Collected data:

[Start of section]

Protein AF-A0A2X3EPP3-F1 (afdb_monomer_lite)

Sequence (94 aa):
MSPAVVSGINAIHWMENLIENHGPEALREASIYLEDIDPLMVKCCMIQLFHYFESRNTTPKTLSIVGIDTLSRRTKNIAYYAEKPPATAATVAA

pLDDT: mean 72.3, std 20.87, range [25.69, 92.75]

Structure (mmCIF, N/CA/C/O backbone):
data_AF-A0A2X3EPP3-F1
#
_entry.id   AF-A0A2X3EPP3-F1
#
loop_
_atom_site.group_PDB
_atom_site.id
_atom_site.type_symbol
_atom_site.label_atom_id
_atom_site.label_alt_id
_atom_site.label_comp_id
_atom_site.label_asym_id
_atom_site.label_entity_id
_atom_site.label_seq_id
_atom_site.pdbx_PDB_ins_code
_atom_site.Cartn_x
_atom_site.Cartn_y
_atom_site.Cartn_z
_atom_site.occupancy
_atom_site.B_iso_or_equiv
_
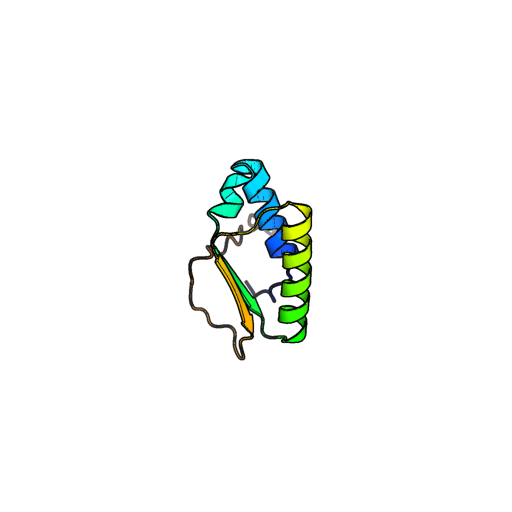atom_site.auth_seq_id
_atom_site.auth_comp_id
_atom_site.auth_asym_id
_atom_site.auth_atom_id
_atom_site.pdbx_PDB_model_num
ATOM 1 N N . MET A 1 1 ? -4.609 9.233 -20.147 1.00 29.89 1 MET A N 1
ATOM 2 C CA . MET A 1 1 ? -3.914 9.708 -18.936 1.00 29.89 1 MET A CA 1
ATOM 3 C C . MET A 1 1 ? -2.836 8.691 -18.611 1.00 29.89 1 MET A C 1
ATOM 5 O O . MET A 1 1 ? -3.131 7.503 -18.664 1.00 29.89 1 MET A O 1
ATOM 9 N N . SER A 1 2 ? -1.598 9.154 -18.455 1.00 25.69 2 SER A N 1
ATOM 10 C CA . SER A 1 2 ? -0.389 8.329 -18.375 1.00 25.69 2 SER A CA 1
ATOM 11 C C . SER A 1 2 ? -0.449 7.329 -17.212 1.00 25.69 2 SER A C 1
ATOM 13 O O . SER A 1 2 ? -0.961 7.693 -16.155 1.00 25.69 2 SER A O 1
ATOM 15 N N . PRO A 1 3 ? 0.071 6.103 -17.374 1.00 29.47 3 PRO A N 1
ATOM 16 C CA . PRO A 1 3 ? 0.311 5.195 -16.258 1.00 29.47 3 PRO A CA 1
ATOM 17 C C . PRO A 1 3 ? 1.194 5.909 -15.230 1.00 29.47 3 PRO A C 1
ATOM 19 O O . PRO A 1 3 ? 2.310 6.315 -15.551 1.00 29.47 3 PRO A O 1
ATOM 22 N N . ALA A 1 4 ? 0.664 6.161 -14.037 1.00 43.31 4 ALA A N 1
ATOM 23 C CA . ALA A 1 4 ? 1.428 6.798 -12.979 1.00 43.31 4 ALA A CA 1
ATOM 24 C C . ALA A 1 4 ? 2.158 5.708 -12.191 1.00 43.31 4 ALA A C 1
ATOM 26 O O . ALA A 1 4 ? 1.518 4.825 -11.627 1.00 43.31 4 ALA A O 1
ATOM 27 N N . VAL A 1 5 ? 3.488 5.799 -12.190 1.00 49.69 5 VAL A N 1
ATOM 28 C CA . VAL A 1 5 ? 4.405 5.192 -11.215 1.00 49.69 5 VAL A CA 1
ATOM 29 C C . VAL A 1 5 ? 3.766 5.295 -9.826 1.00 49.69 5 VAL A C 1
ATOM 31 O O . VAL A 1 5 ? 3.383 6.387 -9.387 1.00 49.69 5 VAL A O 1
ATOM 34 N N . VAL A 1 6 ? 3.549 4.154 -9.179 1.00 54.28 6 VAL A N 1
ATOM 35 C CA . VAL A 1 6 ? 2.812 4.075 -7.923 1.00 54.28 6 VAL A CA 1
ATOM 36 C C . VAL A 1 6 ? 3.743 4.477 -6.788 1.00 54.28 6 VAL A C 1
ATOM 38 O O . VAL A 1 6 ? 4.508 3.687 -6.248 1.00 54.28 6 VAL A O 1
ATOM 41 N N . SER A 1 7 ? 3.647 5.739 -6.383 1.00 68.62 7 SER A N 1
ATOM 42 C CA . SER A 1 7 ? 4.281 6.204 -5.153 1.00 68.62 7 SER A CA 1
ATOM 43 C C . SER A 1 7 ? 3.444 5.790 -3.939 1.00 68.62 7 SER A C 1
ATOM 45 O O . SER A 1 7 ? 2.229 6.014 -3.922 1.00 68.62 7 SER A O 1
ATOM 47 N N . GLY A 1 8 ? 4.082 5.240 -2.899 1.00 75.38 8 GLY A N 1
ATOM 48 C CA . GLY A 1 8 ? 3.408 4.823 -1.663 1.00 75.38 8 GLY A CA 1
ATOM 49 C C . GLY A 1 8 ? 2.619 5.947 -0.987 1.00 75.38 8 GLY A C 1
ATOM 50 O O . GLY A 1 8 ? 1.609 5.680 -0.341 1.00 75.38 8 GLY A O 1
ATOM 51 N N . ILE A 1 9 ? 2.980 7.212 -1.228 1.00 82.25 9 ILE A N 1
ATOM 52 C CA . ILE A 1 9 ? 2.222 8.372 -0.739 1.00 82.25 9 ILE A CA 1
ATOM 53 C C . ILE A 1 9 ? 0.801 8.460 -1.316 1.00 82.25 9 ILE A C 1
ATOM 55 O O . ILE A 1 9 ? -0.128 8.834 -0.607 1.00 82.25 9 ILE A O 1
ATOM 59 N N . ASN A 1 10 ? 0.600 8.070 -2.579 1.00 83.25 10 ASN A N 1
ATOM 60 C CA . ASN A 1 10 ? -0.722 8.110 -3.207 1.00 83.25 10 ASN A CA 1
ATOM 61 C C . ASN A 1 10 ? -1.639 7.048 -2.599 1.00 83.25 10 ASN A C 1
ATOM 63 O O . ASN A 1 10 ? -2.819 7.304 -2.371 1.00 83.25 10 ASN A O 1
ATOM 67 N N . ALA A 1 11 ? -1.080 5.874 -2.299 1.00 84.94 11 ALA A N 1
ATOM 68 C CA . ALA A 1 11 ? -1.798 4.833 -1.578 1.00 84.94 11 ALA A CA 1
ATOM 69 C C . ALA A 1 11 ? -2.160 5.297 -0.158 1.00 84.94 11 ALA A C 1
ATOM 71 O O . ALA A 1 11 ? -3.288 5.082 0.272 1.00 84.94 11 ALA A O 1
ATOM 72 N N . ILE A 1 12 ? -1.255 5.996 0.537 1.00 89.94 12 ILE A N 1
ATOM 73 C CA . ILE A 1 12 ? -1.532 6.573 1.861 1.00 89.94 12 ILE A CA 1
ATOM 74 C C . ILE A 1 12 ? -2.672 7.590 1.802 1.00 89.94 12 ILE A C 1
ATOM 76 O O . ILE A 1 12 ? -3.617 7.460 2.569 1.00 89.94 12 ILE A O 1
ATOM 80 N N . HIS A 1 13 ? -2.649 8.542 0.867 1.00 89.38 13 HIS A N 1
ATOM 81 C CA . HIS A 1 13 ? -3.746 9.508 0.727 1.00 89.38 13 HIS A CA 1
ATOM 82 C C . HIS A 1 13 ? -5.094 8.834 0.446 1.00 89.38 13 HIS A C 1
ATOM 84 O O . HIS 
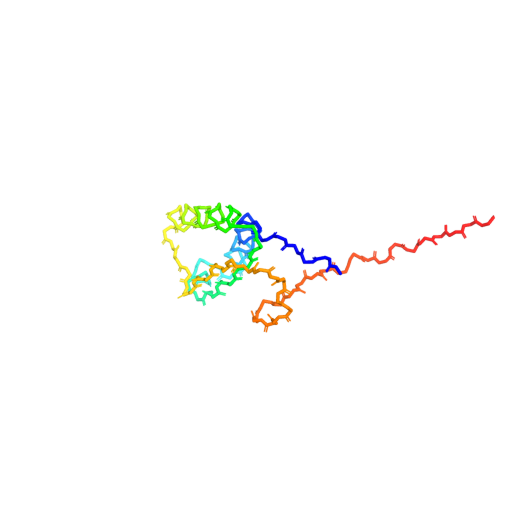A 1 13 ? -6.116 9.238 0.993 1.00 89.38 13 HIS A O 1
ATOM 90 N N . TRP A 1 14 ? -5.109 7.782 -0.376 1.00 89.06 14 TRP A N 1
ATOM 91 C CA . TRP A 1 14 ? -6.326 7.008 -0.600 1.00 89.06 14 TRP A CA 1
ATOM 92 C C . TRP A 1 14 ? -6.819 6.320 0.684 1.00 89.06 14 TRP A C 1
ATOM 94 O O . TRP A 1 14 ? -8.016 6.346 0.963 1.00 89.06 14 TRP A O 1
ATOM 104 N N . MET A 1 15 ? -5.914 5.747 1.486 1.00 89.19 15 MET A N 1
ATOM 105 C CA . MET A 1 15 ? -6.262 5.117 2.766 1.00 89.19 15 MET A CA 1
ATOM 106 C C . MET A 1 15 ? -6.758 6.130 3.801 1.00 89.19 15 MET A C 1
ATOM 108 O O . MET A 1 15 ? -7.717 5.837 4.506 1.00 89.19 15 MET A O 1
ATOM 112 N N . GLU A 1 16 ? -6.160 7.320 3.867 1.00 91.00 16 GLU A N 1
ATOM 113 C CA . GLU A 1 16 ? -6.649 8.413 4.716 1.00 91.00 16 GLU A CA 1
ATOM 114 C C . GLU A 1 16 ? -8.082 8.788 4.350 1.00 91.00 16 GLU A C 1
ATOM 116 O O . GLU A 1 16 ? -8.962 8.734 5.203 1.00 91.00 16 GLU A O 1
ATOM 121 N N . ASN A 1 17 ? -8.349 9.026 3.064 1.00 90.56 17 ASN A N 1
ATOM 122 C CA . ASN A 1 17 ? -9.701 9.317 2.592 1.00 90.56 17 ASN A CA 1
ATOM 123 C C . ASN A 1 17 ? -10.677 8.170 2.904 1.00 90.56 17 ASN A C 1
ATOM 125 O O . ASN A 1 17 ? -11.837 8.412 3.236 1.00 90.56 17 ASN A O 1
ATOM 129 N N . LEU A 1 18 ? -10.241 6.912 2.800 1.00 88.19 18 LEU A N 1
ATOM 130 C CA . LEU A 1 18 ? -11.069 5.758 3.154 1.00 88.19 18 LEU A CA 1
ATOM 131 C C . LEU A 1 18 ? -11.434 5.776 4.647 1.00 88.19 18 LEU A C 1
ATOM 133 O O . LEU A 1 18 ? -12.599 5.583 4.992 1.00 88.19 18 LEU A O 1
ATOM 137 N N . ILE A 1 19 ? -10.457 6.033 5.518 1.00 90.12 19 ILE A N 1
ATOM 138 C CA . ILE A 1 19 ? -10.655 6.099 6.970 1.00 90.12 19 ILE A CA 1
ATOM 139 C C . ILE A 1 19 ? -11.542 7.287 7.346 1.00 90.12 19 ILE A C 1
ATOM 141 O O . ILE A 1 19 ? -12.432 7.134 8.180 1.00 90.12 19 ILE A O 1
ATOM 145 N N . GLU A 1 20 ? -11.333 8.451 6.736 1.00 92.75 20 GLU A N 1
ATOM 146 C CA . GLU A 1 20 ? -12.138 9.649 6.988 1.00 92.75 20 GLU A CA 1
ATOM 147 C C . GLU A 1 20 ? -13.617 9.429 6.645 1.00 92.75 20 GLU A C 1
ATOM 149 O O . GLU A 1 20 ? -14.493 9.854 7.395 1.00 92.75 20 GLU A O 1
ATOM 154 N N . ASN A 1 21 ? -13.904 8.721 5.548 1.00 91.88 21 ASN A N 1
ATOM 155 C CA . ASN A 1 21 ? -15.274 8.530 5.065 1.00 91.88 21 ASN A CA 1
ATOM 156 C C . ASN A 1 21 ? -15.990 7.312 5.669 1.00 91.88 21 ASN A C 1
ATOM 158 O O . ASN A 1 21 ? -17.213 7.327 5.811 1.00 91.88 21 ASN A O 1
ATOM 162 N N . HIS A 1 22 ? -15.258 6.245 6.001 1.00 90.75 22 HIS A N 1
ATOM 163 C CA . HIS A 1 22 ? -15.841 4.949 6.381 1.00 90.75 22 HIS A CA 1
ATOM 164 C C . HIS A 1 22 ? -15.354 4.418 7.736 1.00 90.75 22 HIS A C 1
ATOM 166 O O . HIS A 1 22 ? -15.799 3.364 8.191 1.00 90.75 22 HIS A O 1
ATOM 172 N N . GLY A 1 23 ? -14.471 5.155 8.405 1.00 88.12 23 GLY A N 1
ATOM 173 C CA . GLY A 1 23 ? -13.891 4.790 9.687 1.00 88.12 23 GLY A CA 1
ATOM 174 C C . GLY A 1 23 ? -12.691 3.835 9.582 1.00 88.12 23 GLY A C 1
ATOM 175 O O . GLY A 1 23 ? -12.394 3.287 8.519 1.00 88.12 23 GLY A O 1
ATOM 176 N N . PRO A 1 24 ? -11.983 3.600 10.703 1.00 86.50 24 PRO A N 1
ATOM 177 C CA . PRO A 1 24 ? -10.732 2.834 10.716 1.00 86.50 24 PRO A CA 1
ATOM 178 C C . PRO A 1 24 ? -10.877 1.363 10.302 1.00 86.50 24 PRO A C 1
ATOM 180 O O . PRO A 1 24 ? -9.943 0.781 9.750 1.00 86.50 24 PRO A O 1
ATOM 183 N N . GLU A 1 25 ? -12.042 0.758 10.550 1.00 89.00 25 GLU A N 1
ATOM 184 C CA . GLU A 1 25 ? -12.302 -0.6
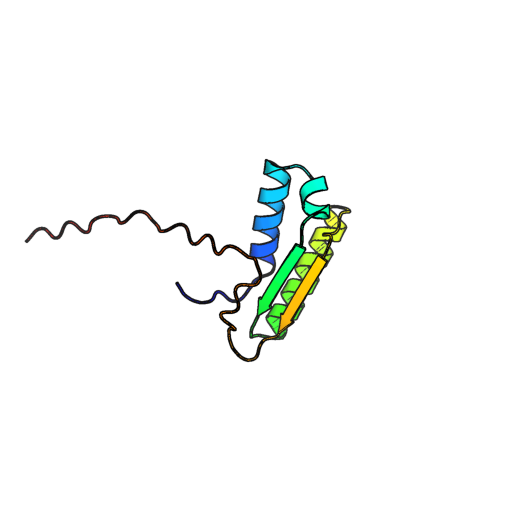43 10.196 1.00 89.00 25 GLU A CA 1
ATOM 185 C C . GLU A 1 25 ? -12.388 -0.850 8.677 1.00 89.00 25 GLU A C 1
ATOM 187 O O . GLU A 1 25 ? -12.041 -1.924 8.191 1.00 89.00 25 GLU A O 1
ATOM 192 N N . ALA A 1 26 ? -12.732 0.186 7.902 1.00 89.00 26 ALA A N 1
ATOM 193 C CA . ALA A 1 26 ? -12.770 0.098 6.442 1.00 89.00 26 ALA A CA 1
ATOM 194 C C . ALA A 1 26 ? -11.397 -0.245 5.844 1.00 89.00 26 ALA A C 1
ATOM 196 O O . ALA A 1 26 ? -11.308 -0.976 4.856 1.00 89.00 26 ALA A O 1
ATOM 197 N N . LEU A 1 27 ? -10.309 0.216 6.474 1.00 88.69 27 LEU A N 1
ATOM 198 C CA . LEU A 1 27 ? -8.961 -0.154 6.053 1.00 88.69 27 LEU A CA 1
ATOM 199 C C . LEU A 1 27 ? -8.700 -1.651 6.263 1.00 88.69 27 LEU A C 1
ATOM 201 O O . LEU A 1 27 ? -8.087 -2.273 5.402 1.00 88.69 27 LEU A O 1
ATOM 205 N N . ARG A 1 28 ? -9.211 -2.258 7.342 1.00 89.88 28 ARG A N 1
ATOM 206 C CA . ARG A 1 28 ? -9.046 -3.700 7.605 1.00 89.88 28 ARG A CA 1
ATOM 207 C C . ARG A 1 28 ? -9.751 -4.576 6.585 1.00 89.88 28 ARG A C 1
ATOM 209 O O . ARG A 1 28 ? -9.327 -5.704 6.363 1.00 89.88 28 ARG A O 1
ATOM 216 N N . GLU A 1 29 ? -10.796 -4.067 5.948 1.00 89.44 29 GLU A N 1
ATOM 217 C CA . GLU A 1 29 ? -11.521 -4.768 4.888 1.00 89.44 29 GLU A CA 1
ATOM 218 C C . GLU A 1 29 ? -10.916 -4.527 3.495 1.00 89.44 29 GLU A C 1
ATOM 220 O O . GLU A 1 29 ? -11.176 -5.291 2.558 1.00 89.44 29 GLU A O 1
ATOM 225 N N . ALA A 1 30 ? -10.065 -3.507 3.354 1.00 84.62 30 ALA A N 1
ATOM 226 C CA . ALA A 1 30 ? -9.483 -3.108 2.083 1.00 84.62 30 ALA A CA 1
ATOM 227 C C . ALA A 1 30 ? -8.482 -4.136 1.533 1.00 84.62 30 ALA A C 1
ATOM 229 O O . ALA A 1 30 ? -7.703 -4.758 2.260 1.00 84.62 30 ALA A O 1
ATOM 230 N N . SER A 1 31 ? -8.475 -4.279 0.207 1.00 86.56 31 SER A N 1
ATOM 231 C CA . SER A 1 31 ? -7.473 -5.048 -0.537 1.00 86.56 31 SER A CA 1
ATOM 232 C C . SER A 1 31 ? -6.702 -4.108 -1.458 1.00 86.56 31 SER A C 1
ATOM 234 O O . SER A 1 31 ? -7.280 -3.512 -2.365 1.00 86.56 31 SER A O 1
ATOM 236 N N . ILE A 1 32 ? -5.405 -3.962 -1.204 1.00 85.12 32 ILE A N 1
ATOM 237 C CA . ILE A 1 32 ? -4.538 -2.968 -1.836 1.00 85.12 32 ILE A CA 1
ATOM 238 C C . ILE A 1 32 ? -3.603 -3.672 -2.819 1.00 85.12 32 ILE A C 1
ATOM 240 O O . ILE A 1 32 ? -2.861 -4.581 -2.443 1.00 85.12 32 ILE A O 1
ATOM 244 N N . TYR A 1 33 ? -3.625 -3.224 -4.074 1.00 84.44 33 TYR A N 1
ATOM 245 C CA . TYR A 1 33 ? -2.785 -3.740 -5.154 1.00 84.44 33 TYR A CA 1
ATOM 246 C C . TYR A 1 33 ? -2.018 -2.590 -5.800 1.00 84.44 33 TYR A C 1
ATOM 248 O O . TYR A 1 33 ? -2.614 -1.634 -6.275 1.00 84.44 33 TYR A O 1
ATOM 256 N N . LEU A 1 34 ? -0.696 -2.662 -5.818 1.00 82.38 34 LEU A N 1
ATOM 257 C CA . LEU A 1 34 ? 0.168 -1.609 -6.338 1.00 82.38 34 LEU A CA 1
ATOM 258 C C . LEU A 1 34 ? 1.148 -2.232 -7.330 1.00 82.38 34 LEU A C 1
ATOM 260 O O . LEU A 1 34 ? 1.671 -3.320 -7.090 1.00 82.38 34 LEU A O 1
ATOM 264 N N . GLU A 1 35 ? 1.381 -1.561 -8.453 1.00 80.62 35 GLU A N 1
ATOM 265 C CA . GLU A 1 35 ? 2.310 -2.013 -9.488 1.00 80.62 35 GLU A CA 1
ATOM 266 C C . GLU A 1 35 ? 3.263 -0.868 -9.833 1.00 80.62 35 GLU A C 1
ATOM 268 O O . GLU A 1 35 ? 2.818 0.259 -10.046 1.00 80.62 35 GLU A O 1
ATOM 273 N N . ASP A 1 36 ? 4.563 -1.146 -9.890 1.00 80.00 36 ASP A N 1
ATOM 274 C CA . ASP A 1 36 ? 5.559 -0.166 -10.328 1.00 80.00 36 ASP A CA 1
ATOM 275 C C . ASP A 1 36 ? 6.607 -0.818 -11.234 1.00 80.00 36 ASP A C 1
ATOM 277 O O . ASP A 1 36 ? 6.914 -2.001 -11.088 1.00 80.00 36 ASP A O 1
ATOM 281 N N . ILE A 1 37 ? 7.138 -0.053 -12.187 1.00 80.50 37 ILE A N 1
ATOM 282 C CA . ILE A 1 37 ? 8.206 -0.517 -13.077 1.00 80.50 37 ILE A CA 1
ATOM 283 C C . ILE A 1 37 ? 9.561 -0.422 -12.386 1.00 80.50 37 ILE A C 1
ATOM 285 O O . ILE A 1 37 ? 10.435 -1.250 -12.627 1.00 80.50 37 ILE A O 1
ATOM 289 N N . ASP A 1 38 ? 9.747 0.579 -11.525 1.00 82.00 38 ASP A N 1
ATOM 290 C CA . ASP A 1 38 ? 11.023 0.790 -10.860 1.00 82.00 38 ASP A CA 1
ATOM 291 C C . ASP A 1 38 ? 11.111 -0.065 -9.577 1.00 82.00 38 ASP A C 1
ATOM 293 O O . ASP A 1 38 ? 10.363 0.165 -8.617 1.00 82.00 38 ASP A O 1
ATOM 297 N N . PRO A 1 39 ? 12.051 -1.030 -9.491 1.00 82.50 39 PRO A N 1
ATOM 298 C CA . PRO A 1 39 ? 12.231 -1.850 -8.296 1.00 82.50 39 PRO A CA 1
ATOM 299 C C . PRO A 1 39 ? 12.583 -1.043 -7.039 1.00 82.50 39 PRO A C 1
ATOM 301 O O . PRO A 1 39 ? 12.311 -1.495 -5.923 1.00 82.50 39 PRO A O 1
ATOM 304 N N . LEU A 1 40 ? 13.209 0.130 -7.185 1.00 84.56 40 LEU A N 1
ATOM 305 C CA . LEU A 1 40 ? 13.459 1.039 -6.070 1.00 84.56 40 LEU A CA 1
ATOM 306 C C . LEU A 1 40 ? 12.143 1.624 -5.555 1.00 84.56 40 LEU A C 1
ATOM 308 O O . LEU A 1 40 ? 11.927 1.651 -4.345 1.00 84.56 40 LEU A O 1
ATOM 312 N N . MET A 1 41 ? 11.240 2.016 -6.454 1.00 83.69 41 MET A N 1
ATOM 313 C CA . MET A 1 41 ? 9.934 2.566 -6.089 1.00 83.69 41 MET A CA 1
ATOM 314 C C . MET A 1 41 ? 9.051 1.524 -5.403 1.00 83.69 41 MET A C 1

[End of section]

◆ TASK ITEM ◆
Copy exactly, and copy nothing else: the lines from the start of the data above through the line that holds "ATOM 11 C C". The pictures stay out.

◆ EXERCISE ANSWER ◆
Protein AF-A0A2X3EPP3-F1 (afdb_monomer_lite)

Sequence (94 aa):
MSPAVVSGINAIHWMENLIENHGPEALREASIYLEDIDPLMVKCCMIQLFHYFESRNTTPKTLSIVGIDTLSRRTKNIAYYAEKPPATAATVAA

pLDDT: mean 72.3, std 20.87, range [25.69, 92.75]

Structure (mmCIF, N/CA/C/O backbone):
data_AF-A0A2X3EPP3-F1
#
_entry.id   AF-A0A2X3EPP3-F1
#
loop_
_atom_site.group_PDB
_atom_site.id
_atom_site.type_symbol
_atom_site.label_atom_id
_atom_site.label_alt_id
_atom_site.label_comp_id
_atom_site.label_asym_id
_atom_site.label_entity_id
_atom_site.label_seq_id
_atom_site.pdbx_PDB_ins_code
_atom_site.Cartn_x
_atom_site.Cartn_y
_atom_site.Cartn_z
_atom_site.occupancy
_atom_site.B_iso_or_equiv
_
atom_site.auth_seq_id
_atom_site.auth_comp_id
_atom_site.auth_asym_id
_atom_site.auth_atom_id
_atom_site.pdbx_PDB_model_num
ATOM 1 N N . MET A 1 1 ? -4.609 9.233 -20.147 1.00 29.89 1 MET A N 1
ATOM 2 C CA . MET A 1 1 ? -3.914 9.708 -18.936 1.00 29.89 1 MET A CA 1
ATOM 3 C C . MET A 1 1 ? -2.836 8.691 -18.611 1.00 29.89 1 MET A C 1
ATOM 5 O O . MET A 1 1 ? -3.131 7.503 -18.664 1.00 29.89 1 MET A O 1
ATOM 9 N N . SER A 1 2 ? -1.598 9.154 -18.455 1.00 25.69 2 SER A N 1
ATOM 10 C CA . SER A 1 2 ? -0.389 8.329 -18.375 1.00 25.69 2 SER A CA 1
ATOM 11 C C . SER A 1 2 ? -0.449 7.329 -17.212 1.00 25.69 2 SER A C 1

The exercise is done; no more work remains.